Step 3: What are their WANTS and ASPIRATIONS?
This always reminds me of Tony Robbins (Awaken the Giant Within). Tony states that as humans we have two main motivators. “We move away from pain” and “We move towards pleasure”.

If fears and frustrations MOVE YOU AWAY from something, we can presume that goals and aspirations MOVE YOU TOWARDS something. For example, if someone is investing in a diet program they are moving away from the frustration of being overweight. Whereas, if someone wants to run a marathon, they have to train to move towards getting fit enough to complete the course. Ask this question:

“Is the customer buying to get away from something or are they trying to achieve something they want?”

Some questions to establish a customer’s wants and aspirations:

What do they want for themselves?
What do they want for people around them?
What do they aspire to be?
What are some goals (health, money, socialising) they may have set for themselves?
What is their status today and where would they like to be?
What are the values they would identify with?
What are their secret desires?
(If you can speak to them about what they truly want you can CAPTURE and HOLD their ATTENTION!)

Step 4: Lastly, let’s look at KEY PURCHASE DRIVERS. Here we think about key purchase drivers within the context of their wants, needs, and aspirations. This is where they are likely to either say yes or no to your product or service.

Thinking about your customer: What are some MUST HAVE FEATURES? What is their expectation of your product/service? For example, let’s take IKEA furniture, which is priced low BUT you must get the furniture off the shelf, queue up to pay for it then take it home and build it yourself. Expectations!

Other considerations are Price/Budget. Price is a function of value, but you need to understand your customer. If you are B2B, think about companies and what type of budgets are typical in that industry? If selling to a consumer, how much can they spend before having to talk to a spouse or partner? When you learn more about your customer it helps to understand and know how much they can spend.

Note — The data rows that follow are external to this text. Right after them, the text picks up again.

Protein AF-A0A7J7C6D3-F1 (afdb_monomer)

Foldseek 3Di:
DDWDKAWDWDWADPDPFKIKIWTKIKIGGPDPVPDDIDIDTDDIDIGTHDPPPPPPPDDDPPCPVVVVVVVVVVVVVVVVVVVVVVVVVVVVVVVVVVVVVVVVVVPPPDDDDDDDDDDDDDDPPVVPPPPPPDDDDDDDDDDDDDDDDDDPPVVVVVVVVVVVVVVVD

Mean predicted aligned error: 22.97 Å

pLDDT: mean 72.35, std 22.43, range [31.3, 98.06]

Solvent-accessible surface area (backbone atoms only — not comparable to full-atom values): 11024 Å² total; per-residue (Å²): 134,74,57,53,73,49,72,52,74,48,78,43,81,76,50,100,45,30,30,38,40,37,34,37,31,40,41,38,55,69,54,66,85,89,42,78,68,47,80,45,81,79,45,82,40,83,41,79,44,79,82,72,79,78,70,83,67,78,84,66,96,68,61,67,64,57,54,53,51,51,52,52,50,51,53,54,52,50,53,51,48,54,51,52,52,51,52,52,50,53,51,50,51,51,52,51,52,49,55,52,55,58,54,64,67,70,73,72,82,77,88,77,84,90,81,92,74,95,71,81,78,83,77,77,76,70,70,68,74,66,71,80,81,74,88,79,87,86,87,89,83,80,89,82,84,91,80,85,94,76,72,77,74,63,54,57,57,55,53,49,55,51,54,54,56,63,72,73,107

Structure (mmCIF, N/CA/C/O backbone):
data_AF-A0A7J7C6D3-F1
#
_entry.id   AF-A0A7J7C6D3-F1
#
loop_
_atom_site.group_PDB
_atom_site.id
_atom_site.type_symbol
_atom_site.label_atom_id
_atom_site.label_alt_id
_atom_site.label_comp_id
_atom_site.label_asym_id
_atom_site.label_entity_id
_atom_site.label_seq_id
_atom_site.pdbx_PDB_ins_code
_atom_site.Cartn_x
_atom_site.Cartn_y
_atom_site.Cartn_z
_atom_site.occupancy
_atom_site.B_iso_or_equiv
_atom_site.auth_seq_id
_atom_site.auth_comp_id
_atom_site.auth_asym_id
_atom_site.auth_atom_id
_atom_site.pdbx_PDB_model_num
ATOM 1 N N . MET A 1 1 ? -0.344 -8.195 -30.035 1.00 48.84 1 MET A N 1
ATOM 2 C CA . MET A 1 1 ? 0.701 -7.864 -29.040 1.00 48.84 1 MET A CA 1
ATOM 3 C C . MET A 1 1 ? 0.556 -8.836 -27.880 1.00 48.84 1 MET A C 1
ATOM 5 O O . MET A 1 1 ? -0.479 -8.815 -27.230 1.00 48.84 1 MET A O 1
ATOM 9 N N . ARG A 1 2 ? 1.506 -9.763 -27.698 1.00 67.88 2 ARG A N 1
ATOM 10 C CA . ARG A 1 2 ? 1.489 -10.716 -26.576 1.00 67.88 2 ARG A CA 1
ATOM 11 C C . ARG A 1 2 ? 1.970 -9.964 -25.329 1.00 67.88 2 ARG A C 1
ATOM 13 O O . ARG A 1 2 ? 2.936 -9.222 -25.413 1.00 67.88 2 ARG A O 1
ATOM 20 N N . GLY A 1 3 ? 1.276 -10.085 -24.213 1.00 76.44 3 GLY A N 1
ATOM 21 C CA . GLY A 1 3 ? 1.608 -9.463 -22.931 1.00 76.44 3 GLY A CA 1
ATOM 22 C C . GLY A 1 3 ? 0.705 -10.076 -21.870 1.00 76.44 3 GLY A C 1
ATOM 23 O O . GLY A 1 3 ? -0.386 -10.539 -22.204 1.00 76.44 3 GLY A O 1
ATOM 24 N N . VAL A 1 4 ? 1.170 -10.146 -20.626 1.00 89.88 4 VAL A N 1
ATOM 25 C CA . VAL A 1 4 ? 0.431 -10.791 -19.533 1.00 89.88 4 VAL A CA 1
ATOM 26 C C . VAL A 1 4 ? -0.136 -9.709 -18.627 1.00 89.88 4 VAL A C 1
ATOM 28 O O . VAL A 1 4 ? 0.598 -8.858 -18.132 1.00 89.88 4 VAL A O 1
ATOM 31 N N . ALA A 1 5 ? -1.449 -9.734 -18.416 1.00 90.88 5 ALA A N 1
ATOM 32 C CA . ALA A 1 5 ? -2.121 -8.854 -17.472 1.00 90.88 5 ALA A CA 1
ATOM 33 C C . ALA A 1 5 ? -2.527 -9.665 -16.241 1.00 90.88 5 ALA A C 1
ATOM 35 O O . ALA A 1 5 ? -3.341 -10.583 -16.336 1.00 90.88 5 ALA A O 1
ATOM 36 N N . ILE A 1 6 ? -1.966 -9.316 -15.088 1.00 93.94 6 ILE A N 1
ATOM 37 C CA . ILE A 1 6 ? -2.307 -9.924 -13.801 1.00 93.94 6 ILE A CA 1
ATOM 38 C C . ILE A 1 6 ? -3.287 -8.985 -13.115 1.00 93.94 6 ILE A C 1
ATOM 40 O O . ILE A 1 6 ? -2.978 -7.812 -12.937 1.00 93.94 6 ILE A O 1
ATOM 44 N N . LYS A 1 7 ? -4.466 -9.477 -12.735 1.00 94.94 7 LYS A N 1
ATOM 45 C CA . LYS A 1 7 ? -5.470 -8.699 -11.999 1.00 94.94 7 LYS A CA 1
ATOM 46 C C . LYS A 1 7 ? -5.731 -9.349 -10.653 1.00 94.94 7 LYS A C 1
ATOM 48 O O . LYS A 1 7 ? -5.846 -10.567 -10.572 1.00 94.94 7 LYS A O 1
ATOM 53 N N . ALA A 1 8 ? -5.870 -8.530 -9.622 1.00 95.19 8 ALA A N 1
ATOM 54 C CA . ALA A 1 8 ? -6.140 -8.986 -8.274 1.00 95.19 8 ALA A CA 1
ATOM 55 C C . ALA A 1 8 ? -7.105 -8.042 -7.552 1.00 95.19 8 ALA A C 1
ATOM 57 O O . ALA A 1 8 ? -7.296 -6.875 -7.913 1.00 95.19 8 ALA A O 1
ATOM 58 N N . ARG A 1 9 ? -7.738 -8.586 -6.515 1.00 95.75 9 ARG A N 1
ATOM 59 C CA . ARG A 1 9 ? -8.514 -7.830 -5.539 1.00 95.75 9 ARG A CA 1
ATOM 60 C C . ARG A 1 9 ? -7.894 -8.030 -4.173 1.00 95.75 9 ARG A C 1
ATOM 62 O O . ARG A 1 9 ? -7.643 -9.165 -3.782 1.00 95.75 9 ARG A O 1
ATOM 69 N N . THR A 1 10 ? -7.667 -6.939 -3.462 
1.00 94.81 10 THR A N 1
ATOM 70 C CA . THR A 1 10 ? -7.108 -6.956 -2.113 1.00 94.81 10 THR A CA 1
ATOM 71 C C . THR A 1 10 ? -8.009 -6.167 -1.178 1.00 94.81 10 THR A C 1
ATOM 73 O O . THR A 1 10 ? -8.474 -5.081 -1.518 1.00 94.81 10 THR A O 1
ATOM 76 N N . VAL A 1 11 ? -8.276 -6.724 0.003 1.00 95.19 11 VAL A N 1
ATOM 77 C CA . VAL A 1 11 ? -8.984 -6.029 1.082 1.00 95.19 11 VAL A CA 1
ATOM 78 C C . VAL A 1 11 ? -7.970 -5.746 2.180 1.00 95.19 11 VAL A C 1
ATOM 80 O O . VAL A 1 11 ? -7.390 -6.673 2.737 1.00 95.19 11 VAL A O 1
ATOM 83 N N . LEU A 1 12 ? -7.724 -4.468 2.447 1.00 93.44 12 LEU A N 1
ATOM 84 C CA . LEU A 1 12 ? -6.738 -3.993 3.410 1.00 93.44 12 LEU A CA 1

The final aspect to consider is the deal killers or what are the questions or big objections they might have? Who/what additional stakeholders must be involved to close the deal?

In conclusion, if you use a CUSTOMER AVATAR BOARD you can create a handful of the above elements that would help you to determine who you are selling to and a deeper understanding of your customer journey. This in turn helps you to know with certainty what type of messages or content will appeal to them.